As twilight falls down upon your neighborhood, you grab your empty pillowcase and a parental figure (but don't have to worry about putting on your costume because you've been wearing it since noon), and head out for an evening full of spooks and goodies. It's one of the biggest thrills as a kid: running up the front steps to a house with its porch light on, as if to say, "Welcome! M&Ms this way!"
However, this innocent joy is snatched from us the moment we're old enough to resemble "hooligans." That whisper of a beard that you might have been so proud of in school will earn you nothing but scowls and dirty looks when reaching into a bowl of candy on Halloween night. Adults waiting on their porch to give candy to total strangers think that teenagers, and teenagers only, are the ones taking advantage of their money and time — when really, everyone is. It's ageist and unfair, and I believe that we should change the eligibility system for who gets to go trick-or-treating once and for all.
If a toddler gets dressed up as a pumpkin by their mom putting them in an orange shirt, does that qualify as a costume? Did that toddler put any effort into that look, or did someone else do all the work for them? Do they even really know what trick-or-treating is? No. No, they don't really know what trick-or-treating is, they didn't put any effort into that look, and no, it should not qualify as a costume. If a teenager consciously chooses to get dressed up, go outside, and walk around and talk to strangers (a feat any anxious person/teen will tell you is not easy) in order to get some free candy, then they must really want that free candy. They are putting in exponentially more effort than that toddler did to get the same result, except one of them is shamed for it. Why? Shouldn't they be out being a teenager?
Yes! Which is exactly why we should encourage teens to trick-or-treat: because the alternative is nefarious and illegal. Adults will be scornful of us if we ring their doorbells on Halloween, but they are the first to complain if they see a group of us hanging around the skate park that same night. So which is it? Do they want us to act our age and hang out and look "suspicious," or do they want us to be involved in a tradition we've looked forward to year after year our whole lives? Apparently there is no pleasing them.
Yet there is a loophole into their hearts: simply have a little sibling! If you take your little brother or sister trick-or-treating, the candy-bearers will only smile and say "Awe!" and, because they are blinded by your responsible and adorable deed, you may snag a piece of candy. Although that trick seems flawless, there is one glaring issue: what about those of us who don't have younger siblings? For the babies of the family: there is no hope. So that still leaves us with an unfair system, in which you still may not get to eat the individually-wrapped goodness that sits waiting on yellow-lit porches.

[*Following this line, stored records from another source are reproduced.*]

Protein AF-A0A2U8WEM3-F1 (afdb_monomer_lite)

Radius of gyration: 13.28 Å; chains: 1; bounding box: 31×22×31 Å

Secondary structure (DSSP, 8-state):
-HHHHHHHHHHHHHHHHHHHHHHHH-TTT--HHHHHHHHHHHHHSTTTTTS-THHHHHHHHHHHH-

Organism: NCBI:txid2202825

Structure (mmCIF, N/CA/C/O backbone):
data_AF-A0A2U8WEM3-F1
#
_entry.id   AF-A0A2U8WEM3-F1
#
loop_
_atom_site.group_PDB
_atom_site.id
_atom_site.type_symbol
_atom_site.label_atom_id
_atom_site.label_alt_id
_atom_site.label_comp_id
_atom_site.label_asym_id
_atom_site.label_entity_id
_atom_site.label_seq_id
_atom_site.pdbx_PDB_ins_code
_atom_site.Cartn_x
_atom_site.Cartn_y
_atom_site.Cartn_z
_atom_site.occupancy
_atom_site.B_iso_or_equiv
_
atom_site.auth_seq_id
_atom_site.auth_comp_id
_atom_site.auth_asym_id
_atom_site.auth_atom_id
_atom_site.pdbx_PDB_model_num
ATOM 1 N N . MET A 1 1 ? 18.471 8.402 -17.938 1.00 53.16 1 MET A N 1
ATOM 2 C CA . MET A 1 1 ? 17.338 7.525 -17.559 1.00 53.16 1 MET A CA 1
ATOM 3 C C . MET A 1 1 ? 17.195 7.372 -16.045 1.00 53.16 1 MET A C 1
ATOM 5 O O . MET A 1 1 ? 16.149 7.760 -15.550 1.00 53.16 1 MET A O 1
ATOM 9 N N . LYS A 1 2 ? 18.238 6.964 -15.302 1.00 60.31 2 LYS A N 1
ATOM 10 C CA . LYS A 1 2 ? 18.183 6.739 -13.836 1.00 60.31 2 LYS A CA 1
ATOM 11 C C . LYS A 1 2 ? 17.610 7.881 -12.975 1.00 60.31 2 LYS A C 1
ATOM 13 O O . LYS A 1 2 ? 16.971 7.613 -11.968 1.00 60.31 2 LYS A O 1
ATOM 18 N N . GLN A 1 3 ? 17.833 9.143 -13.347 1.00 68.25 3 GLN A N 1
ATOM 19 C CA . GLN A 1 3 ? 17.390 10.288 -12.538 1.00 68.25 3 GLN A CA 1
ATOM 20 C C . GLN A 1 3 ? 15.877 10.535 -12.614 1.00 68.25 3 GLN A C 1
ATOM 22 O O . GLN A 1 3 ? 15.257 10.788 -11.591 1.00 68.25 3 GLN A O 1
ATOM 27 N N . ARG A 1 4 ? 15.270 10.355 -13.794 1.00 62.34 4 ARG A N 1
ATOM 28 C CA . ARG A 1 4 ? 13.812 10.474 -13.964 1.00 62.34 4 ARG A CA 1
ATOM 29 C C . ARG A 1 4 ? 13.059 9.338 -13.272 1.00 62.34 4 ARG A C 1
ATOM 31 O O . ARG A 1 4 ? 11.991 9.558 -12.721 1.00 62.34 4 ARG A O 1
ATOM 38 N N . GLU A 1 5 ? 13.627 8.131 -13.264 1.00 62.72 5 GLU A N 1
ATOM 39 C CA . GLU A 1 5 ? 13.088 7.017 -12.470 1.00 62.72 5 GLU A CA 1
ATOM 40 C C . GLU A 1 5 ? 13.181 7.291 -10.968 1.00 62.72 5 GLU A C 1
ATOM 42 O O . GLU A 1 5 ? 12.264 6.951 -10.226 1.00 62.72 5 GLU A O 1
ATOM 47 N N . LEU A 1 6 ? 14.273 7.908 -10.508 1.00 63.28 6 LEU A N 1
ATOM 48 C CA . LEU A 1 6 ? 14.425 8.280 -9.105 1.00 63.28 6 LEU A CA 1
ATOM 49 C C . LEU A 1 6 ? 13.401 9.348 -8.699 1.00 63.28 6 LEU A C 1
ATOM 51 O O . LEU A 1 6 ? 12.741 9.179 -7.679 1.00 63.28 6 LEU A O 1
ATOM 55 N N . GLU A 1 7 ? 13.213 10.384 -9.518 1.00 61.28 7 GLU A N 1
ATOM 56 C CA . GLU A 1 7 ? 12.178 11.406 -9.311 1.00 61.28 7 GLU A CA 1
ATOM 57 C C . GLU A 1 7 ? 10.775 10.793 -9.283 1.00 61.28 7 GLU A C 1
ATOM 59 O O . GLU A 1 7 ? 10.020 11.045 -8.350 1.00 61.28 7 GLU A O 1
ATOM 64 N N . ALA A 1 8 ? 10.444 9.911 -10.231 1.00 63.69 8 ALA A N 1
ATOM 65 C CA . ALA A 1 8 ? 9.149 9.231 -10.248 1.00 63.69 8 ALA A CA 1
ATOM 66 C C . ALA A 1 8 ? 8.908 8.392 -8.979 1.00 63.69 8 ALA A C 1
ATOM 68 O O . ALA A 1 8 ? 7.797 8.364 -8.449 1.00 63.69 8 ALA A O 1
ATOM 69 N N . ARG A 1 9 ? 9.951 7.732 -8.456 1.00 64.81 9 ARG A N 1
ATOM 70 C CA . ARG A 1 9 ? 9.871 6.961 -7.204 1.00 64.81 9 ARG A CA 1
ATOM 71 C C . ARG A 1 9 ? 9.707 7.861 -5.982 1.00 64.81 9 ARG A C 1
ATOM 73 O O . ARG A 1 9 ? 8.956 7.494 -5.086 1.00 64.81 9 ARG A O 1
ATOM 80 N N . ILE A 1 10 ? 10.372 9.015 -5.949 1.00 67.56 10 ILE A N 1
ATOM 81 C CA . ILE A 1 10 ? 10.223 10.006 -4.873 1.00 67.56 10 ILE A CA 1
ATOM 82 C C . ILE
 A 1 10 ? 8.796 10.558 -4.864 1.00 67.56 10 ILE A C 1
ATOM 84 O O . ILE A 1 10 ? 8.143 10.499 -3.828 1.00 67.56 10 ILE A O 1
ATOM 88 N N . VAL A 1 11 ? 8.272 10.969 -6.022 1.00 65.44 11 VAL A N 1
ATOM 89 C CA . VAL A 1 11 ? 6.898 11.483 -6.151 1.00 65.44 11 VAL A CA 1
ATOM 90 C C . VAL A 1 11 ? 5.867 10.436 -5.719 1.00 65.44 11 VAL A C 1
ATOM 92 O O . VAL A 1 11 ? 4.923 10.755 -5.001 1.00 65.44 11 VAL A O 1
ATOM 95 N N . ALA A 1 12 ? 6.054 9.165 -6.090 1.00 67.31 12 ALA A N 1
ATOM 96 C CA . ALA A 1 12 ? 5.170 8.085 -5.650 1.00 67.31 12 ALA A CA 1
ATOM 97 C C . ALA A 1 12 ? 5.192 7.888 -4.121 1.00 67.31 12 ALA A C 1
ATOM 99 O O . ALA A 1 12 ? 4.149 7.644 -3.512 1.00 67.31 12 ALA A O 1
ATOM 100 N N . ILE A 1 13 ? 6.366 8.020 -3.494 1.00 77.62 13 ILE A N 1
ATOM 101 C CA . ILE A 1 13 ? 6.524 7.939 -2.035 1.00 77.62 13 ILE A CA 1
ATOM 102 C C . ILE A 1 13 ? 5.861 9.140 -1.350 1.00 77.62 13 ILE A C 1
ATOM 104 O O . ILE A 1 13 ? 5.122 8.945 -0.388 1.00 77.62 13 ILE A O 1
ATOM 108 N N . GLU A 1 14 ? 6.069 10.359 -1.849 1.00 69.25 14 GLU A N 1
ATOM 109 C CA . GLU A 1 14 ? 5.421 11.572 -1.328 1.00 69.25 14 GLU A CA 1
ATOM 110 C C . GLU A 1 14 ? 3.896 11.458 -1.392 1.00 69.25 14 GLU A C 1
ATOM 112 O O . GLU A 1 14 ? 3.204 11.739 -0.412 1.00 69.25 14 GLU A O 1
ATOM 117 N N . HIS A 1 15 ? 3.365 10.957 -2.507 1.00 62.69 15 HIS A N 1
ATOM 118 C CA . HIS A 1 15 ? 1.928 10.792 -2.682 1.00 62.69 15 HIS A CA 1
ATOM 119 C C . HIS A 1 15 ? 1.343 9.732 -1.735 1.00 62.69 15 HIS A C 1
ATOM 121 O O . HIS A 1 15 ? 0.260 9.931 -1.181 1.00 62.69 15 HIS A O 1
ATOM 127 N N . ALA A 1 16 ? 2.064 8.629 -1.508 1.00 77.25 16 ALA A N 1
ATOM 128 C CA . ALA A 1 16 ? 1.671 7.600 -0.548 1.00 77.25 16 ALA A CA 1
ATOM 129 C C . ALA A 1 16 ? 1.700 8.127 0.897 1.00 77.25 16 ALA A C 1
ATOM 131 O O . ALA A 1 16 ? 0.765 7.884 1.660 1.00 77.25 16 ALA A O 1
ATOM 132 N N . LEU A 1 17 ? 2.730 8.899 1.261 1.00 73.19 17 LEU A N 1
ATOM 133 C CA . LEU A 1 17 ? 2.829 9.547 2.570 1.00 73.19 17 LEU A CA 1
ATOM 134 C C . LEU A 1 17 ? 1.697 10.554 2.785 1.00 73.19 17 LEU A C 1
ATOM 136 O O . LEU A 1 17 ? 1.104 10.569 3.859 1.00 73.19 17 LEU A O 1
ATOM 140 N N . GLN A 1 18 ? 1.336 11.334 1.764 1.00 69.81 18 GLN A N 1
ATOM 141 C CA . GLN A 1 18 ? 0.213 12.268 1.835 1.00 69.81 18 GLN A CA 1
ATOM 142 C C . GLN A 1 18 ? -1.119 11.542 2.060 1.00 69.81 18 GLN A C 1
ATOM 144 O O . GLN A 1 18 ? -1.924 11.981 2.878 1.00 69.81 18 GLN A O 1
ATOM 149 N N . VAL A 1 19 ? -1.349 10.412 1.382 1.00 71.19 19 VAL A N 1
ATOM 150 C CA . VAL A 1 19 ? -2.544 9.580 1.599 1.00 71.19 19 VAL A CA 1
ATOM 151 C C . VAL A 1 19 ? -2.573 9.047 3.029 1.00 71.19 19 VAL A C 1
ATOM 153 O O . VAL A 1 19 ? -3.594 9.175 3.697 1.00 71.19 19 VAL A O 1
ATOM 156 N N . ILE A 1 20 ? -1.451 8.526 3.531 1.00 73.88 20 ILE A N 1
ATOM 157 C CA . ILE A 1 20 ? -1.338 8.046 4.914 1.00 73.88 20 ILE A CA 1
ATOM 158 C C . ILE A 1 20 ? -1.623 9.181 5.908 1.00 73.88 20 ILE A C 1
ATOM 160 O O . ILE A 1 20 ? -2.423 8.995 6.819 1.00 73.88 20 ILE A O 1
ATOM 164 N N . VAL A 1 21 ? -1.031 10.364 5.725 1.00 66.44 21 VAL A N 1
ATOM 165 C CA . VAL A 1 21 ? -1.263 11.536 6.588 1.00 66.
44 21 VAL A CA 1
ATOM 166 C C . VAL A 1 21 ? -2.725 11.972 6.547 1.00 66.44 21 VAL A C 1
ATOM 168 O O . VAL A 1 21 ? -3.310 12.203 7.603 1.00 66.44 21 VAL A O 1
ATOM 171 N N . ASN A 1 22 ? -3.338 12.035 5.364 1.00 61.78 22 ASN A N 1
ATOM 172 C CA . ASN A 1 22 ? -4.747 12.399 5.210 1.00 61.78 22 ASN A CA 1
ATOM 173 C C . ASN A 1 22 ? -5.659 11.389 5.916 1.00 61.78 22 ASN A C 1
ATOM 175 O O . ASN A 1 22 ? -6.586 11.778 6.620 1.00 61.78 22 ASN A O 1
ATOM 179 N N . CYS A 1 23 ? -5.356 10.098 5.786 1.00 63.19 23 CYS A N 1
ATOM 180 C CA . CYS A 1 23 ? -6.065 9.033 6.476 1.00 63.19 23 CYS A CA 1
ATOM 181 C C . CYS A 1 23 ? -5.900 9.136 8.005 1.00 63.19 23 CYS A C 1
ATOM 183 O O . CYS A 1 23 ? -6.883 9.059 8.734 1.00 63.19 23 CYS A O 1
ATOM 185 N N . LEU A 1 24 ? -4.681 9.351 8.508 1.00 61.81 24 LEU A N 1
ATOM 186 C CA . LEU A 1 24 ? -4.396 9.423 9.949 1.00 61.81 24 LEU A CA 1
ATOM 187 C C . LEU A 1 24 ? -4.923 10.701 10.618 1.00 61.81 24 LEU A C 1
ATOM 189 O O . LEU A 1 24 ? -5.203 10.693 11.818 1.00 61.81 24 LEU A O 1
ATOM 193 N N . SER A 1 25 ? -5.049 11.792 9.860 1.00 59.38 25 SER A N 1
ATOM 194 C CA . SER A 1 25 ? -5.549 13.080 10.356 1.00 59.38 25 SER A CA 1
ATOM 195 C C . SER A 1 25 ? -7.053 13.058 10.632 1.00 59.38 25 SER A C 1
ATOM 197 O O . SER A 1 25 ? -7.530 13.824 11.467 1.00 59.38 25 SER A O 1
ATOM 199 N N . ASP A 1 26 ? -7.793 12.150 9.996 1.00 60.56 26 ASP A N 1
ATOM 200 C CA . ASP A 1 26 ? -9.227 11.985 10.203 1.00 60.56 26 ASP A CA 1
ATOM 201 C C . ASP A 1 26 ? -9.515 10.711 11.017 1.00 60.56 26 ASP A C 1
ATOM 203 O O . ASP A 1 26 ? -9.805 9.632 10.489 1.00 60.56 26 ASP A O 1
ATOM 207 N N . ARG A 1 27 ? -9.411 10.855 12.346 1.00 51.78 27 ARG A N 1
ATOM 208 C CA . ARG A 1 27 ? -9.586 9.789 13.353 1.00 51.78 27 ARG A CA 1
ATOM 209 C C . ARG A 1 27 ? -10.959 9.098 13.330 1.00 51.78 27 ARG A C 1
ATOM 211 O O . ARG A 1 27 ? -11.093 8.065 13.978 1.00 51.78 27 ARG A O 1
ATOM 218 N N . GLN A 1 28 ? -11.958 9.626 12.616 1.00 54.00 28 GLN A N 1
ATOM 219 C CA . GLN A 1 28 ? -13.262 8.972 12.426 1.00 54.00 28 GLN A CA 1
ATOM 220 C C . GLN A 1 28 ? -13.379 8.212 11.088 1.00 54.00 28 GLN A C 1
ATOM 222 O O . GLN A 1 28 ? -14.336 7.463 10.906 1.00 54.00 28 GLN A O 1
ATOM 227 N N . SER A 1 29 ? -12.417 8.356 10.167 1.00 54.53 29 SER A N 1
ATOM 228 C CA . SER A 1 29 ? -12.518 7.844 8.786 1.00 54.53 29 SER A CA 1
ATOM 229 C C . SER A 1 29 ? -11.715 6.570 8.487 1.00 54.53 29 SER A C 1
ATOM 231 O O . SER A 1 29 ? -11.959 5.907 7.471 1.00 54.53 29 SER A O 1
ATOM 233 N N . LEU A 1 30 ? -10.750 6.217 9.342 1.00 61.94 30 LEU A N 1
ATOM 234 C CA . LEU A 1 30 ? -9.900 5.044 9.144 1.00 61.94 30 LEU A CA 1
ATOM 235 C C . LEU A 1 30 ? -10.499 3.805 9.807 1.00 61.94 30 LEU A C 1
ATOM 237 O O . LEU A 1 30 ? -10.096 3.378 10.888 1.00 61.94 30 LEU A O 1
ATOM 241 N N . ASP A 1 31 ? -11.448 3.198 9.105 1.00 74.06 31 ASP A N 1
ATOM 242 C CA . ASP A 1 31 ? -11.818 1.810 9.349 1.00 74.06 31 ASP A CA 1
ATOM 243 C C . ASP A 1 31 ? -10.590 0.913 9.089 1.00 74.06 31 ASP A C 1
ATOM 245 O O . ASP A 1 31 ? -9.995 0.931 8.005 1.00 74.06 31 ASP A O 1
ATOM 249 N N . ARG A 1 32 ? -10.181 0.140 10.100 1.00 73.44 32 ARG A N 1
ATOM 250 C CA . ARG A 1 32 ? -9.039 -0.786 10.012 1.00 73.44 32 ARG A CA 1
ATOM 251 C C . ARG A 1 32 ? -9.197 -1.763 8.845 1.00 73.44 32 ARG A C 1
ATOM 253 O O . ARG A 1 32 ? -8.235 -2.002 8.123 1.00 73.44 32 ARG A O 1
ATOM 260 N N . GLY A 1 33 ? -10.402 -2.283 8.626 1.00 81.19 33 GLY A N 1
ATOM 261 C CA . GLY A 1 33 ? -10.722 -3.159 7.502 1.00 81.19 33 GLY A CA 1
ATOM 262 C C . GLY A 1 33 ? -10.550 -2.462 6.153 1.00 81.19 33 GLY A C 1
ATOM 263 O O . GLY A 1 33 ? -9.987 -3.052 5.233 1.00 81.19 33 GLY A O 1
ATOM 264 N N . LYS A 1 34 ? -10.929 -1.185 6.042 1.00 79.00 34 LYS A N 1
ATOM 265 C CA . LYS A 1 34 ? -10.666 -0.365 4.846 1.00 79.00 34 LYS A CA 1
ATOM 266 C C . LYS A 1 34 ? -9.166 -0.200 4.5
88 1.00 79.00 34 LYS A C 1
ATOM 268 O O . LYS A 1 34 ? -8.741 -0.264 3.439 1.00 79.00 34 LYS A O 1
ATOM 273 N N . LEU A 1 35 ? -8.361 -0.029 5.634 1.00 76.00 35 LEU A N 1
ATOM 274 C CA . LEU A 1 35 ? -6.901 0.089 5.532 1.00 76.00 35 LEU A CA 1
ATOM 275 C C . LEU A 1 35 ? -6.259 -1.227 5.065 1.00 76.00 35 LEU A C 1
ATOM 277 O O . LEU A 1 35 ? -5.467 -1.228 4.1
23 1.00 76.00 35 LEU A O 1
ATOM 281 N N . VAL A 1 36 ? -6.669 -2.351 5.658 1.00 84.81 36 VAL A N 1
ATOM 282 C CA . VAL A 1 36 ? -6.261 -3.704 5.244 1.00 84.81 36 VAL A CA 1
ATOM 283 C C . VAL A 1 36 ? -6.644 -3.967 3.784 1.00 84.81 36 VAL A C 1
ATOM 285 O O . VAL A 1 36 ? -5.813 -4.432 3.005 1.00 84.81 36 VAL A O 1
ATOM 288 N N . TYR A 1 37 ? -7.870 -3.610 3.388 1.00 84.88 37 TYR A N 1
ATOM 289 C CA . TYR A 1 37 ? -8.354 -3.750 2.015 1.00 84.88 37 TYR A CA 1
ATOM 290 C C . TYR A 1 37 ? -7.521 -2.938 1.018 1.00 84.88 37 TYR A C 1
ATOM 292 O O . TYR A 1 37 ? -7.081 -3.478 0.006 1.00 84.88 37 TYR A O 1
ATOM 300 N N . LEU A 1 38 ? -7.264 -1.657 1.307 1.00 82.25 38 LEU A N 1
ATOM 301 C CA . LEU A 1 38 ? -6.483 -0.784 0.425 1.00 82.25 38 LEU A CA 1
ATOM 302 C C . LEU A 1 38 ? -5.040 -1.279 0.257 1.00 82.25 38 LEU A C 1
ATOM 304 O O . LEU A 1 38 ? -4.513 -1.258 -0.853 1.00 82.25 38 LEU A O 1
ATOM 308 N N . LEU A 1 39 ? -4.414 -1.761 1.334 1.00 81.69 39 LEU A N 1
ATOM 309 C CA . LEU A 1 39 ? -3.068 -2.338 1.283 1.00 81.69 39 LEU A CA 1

Which brings me to my fourth point: the adults have already purchased the candy! If a teen were to come along and grab a fun-sized Snickers bar, is that really going to affect them or their wallet? Chances are, no, it won't. You as a teenager ding-donging their door is just one person, the same as if a family were to have one extra kid who needs to snag a piece. It's not their fault you were born, or that you were raised on this tradition, or that a Jolly Rancher just sounds really good right about now.

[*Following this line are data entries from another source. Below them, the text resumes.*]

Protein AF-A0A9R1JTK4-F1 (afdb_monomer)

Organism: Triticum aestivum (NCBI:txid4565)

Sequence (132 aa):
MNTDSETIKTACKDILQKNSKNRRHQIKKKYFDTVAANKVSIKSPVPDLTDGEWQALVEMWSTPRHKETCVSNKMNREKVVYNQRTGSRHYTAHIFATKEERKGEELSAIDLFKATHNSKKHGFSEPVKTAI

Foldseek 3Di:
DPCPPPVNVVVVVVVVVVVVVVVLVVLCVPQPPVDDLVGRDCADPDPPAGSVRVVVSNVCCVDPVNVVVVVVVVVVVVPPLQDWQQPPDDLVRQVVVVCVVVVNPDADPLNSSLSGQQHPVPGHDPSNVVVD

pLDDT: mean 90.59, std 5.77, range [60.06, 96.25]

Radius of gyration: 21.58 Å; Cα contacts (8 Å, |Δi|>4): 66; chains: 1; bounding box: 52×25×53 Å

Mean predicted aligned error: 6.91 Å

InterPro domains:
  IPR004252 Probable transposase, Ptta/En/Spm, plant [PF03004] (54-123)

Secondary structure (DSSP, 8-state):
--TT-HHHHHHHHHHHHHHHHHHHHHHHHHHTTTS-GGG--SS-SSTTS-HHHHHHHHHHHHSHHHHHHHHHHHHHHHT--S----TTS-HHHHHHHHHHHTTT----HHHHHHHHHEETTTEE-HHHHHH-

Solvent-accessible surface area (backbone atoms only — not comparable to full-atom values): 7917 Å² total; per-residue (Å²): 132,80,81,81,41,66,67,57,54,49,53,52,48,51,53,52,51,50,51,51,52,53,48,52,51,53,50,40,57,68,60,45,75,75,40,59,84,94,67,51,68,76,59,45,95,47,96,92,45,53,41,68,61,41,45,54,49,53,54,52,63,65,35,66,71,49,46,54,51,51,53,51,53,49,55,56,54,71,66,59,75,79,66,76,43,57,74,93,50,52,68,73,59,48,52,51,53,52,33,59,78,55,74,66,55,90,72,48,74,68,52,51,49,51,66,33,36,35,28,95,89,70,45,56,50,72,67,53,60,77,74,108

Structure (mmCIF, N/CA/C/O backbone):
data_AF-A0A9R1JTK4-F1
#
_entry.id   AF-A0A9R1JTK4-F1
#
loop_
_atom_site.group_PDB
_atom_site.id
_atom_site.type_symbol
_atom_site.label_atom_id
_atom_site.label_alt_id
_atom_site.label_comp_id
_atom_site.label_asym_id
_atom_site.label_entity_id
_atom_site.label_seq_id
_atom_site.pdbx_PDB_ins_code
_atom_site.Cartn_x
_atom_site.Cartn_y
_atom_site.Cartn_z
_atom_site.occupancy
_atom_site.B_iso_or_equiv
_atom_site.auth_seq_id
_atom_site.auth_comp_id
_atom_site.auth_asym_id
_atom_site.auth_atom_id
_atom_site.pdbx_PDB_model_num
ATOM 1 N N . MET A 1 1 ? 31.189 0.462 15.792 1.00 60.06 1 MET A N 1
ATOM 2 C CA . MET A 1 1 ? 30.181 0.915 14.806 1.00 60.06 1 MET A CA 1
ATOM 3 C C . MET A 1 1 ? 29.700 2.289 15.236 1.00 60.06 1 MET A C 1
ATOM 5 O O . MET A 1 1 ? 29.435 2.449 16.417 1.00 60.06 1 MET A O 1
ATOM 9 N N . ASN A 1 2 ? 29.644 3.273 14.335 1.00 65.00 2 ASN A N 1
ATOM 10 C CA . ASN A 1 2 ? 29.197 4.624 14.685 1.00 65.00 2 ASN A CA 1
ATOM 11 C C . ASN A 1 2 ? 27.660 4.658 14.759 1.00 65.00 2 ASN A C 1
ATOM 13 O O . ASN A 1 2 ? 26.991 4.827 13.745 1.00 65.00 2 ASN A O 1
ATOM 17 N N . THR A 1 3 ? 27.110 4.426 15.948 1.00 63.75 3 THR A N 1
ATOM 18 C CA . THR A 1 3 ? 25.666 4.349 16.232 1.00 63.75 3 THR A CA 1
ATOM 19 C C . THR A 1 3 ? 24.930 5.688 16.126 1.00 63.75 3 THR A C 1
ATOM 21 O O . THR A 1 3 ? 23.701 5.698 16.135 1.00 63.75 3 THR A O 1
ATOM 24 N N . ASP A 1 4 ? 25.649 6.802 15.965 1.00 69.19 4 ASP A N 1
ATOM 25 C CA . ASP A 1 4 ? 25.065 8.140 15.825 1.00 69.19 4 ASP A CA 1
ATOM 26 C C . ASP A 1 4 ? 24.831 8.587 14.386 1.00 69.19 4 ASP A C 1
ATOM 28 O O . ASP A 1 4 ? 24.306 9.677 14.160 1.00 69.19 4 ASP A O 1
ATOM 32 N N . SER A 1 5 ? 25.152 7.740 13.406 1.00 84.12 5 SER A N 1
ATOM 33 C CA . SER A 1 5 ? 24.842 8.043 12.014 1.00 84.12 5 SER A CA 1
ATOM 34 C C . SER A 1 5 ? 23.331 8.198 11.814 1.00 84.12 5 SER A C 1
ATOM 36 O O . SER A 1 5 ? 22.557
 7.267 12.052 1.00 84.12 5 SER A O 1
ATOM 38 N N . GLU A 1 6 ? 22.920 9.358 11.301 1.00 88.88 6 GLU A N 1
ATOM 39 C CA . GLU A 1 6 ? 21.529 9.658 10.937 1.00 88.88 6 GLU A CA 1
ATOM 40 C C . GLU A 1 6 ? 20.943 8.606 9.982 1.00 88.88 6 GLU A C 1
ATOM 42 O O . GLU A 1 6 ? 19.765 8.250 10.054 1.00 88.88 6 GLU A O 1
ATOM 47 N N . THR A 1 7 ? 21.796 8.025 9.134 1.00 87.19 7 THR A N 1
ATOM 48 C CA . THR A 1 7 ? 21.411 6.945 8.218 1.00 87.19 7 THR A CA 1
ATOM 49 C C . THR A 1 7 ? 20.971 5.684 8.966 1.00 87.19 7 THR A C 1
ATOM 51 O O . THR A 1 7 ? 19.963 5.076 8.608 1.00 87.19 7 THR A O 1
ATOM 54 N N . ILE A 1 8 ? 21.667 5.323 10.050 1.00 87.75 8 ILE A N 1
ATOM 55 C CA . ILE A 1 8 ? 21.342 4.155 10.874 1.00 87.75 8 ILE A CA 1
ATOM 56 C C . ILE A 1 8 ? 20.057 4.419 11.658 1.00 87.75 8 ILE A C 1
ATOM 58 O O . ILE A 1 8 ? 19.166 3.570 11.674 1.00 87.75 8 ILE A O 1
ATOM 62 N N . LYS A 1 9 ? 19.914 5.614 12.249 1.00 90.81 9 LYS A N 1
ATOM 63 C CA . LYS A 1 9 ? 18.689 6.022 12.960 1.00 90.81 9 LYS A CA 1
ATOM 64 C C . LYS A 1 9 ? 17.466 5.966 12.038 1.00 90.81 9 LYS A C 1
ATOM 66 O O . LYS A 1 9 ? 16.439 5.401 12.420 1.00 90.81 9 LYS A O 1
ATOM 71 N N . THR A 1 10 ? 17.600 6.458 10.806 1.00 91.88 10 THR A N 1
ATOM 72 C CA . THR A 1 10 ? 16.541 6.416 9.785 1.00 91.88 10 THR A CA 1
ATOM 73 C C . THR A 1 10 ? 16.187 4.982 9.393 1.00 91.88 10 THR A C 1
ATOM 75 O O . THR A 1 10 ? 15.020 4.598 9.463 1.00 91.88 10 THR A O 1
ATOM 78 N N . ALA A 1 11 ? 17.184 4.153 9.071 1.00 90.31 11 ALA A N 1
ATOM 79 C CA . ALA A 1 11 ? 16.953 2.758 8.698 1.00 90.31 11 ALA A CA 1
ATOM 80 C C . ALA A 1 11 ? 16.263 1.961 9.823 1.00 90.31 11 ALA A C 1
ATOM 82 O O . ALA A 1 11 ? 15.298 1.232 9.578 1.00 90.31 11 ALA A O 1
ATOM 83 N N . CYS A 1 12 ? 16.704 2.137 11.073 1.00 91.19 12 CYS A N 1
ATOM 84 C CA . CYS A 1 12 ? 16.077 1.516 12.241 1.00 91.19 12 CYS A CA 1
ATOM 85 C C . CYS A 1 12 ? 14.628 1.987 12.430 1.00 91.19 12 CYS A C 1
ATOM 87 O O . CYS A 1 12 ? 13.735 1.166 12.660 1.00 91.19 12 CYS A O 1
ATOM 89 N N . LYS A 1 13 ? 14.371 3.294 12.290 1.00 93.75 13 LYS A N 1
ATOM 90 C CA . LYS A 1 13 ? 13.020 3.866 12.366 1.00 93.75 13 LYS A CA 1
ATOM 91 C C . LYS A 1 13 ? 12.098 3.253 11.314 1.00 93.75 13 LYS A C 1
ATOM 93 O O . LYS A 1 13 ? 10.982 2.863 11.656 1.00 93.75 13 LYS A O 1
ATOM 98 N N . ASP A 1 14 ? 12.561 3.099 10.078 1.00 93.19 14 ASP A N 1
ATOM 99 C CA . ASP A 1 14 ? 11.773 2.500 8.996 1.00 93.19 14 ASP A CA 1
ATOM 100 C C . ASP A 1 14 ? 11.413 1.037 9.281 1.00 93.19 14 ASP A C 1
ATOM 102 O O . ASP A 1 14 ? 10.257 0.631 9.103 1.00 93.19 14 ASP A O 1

Above all, trick-or-treating is fun! Toddlers, kids, teenagers, and adults alike are allowed to have fun in their own ways, so they should all be able to enjoy this once-a-year excitement and collect some free candy. Dressing up as a character you idolize or think is funny or whatever you choose to do is a creative outlet, which can be harder to come by as we get older. Eating candy also grows less frequent with age, and trick-or-treating combines them both.
Ultimately, I believe that all people should be allowed to trick-or-treat without shame — unless they hate chocolate and fun, in which case they can be the ones on the porch steps.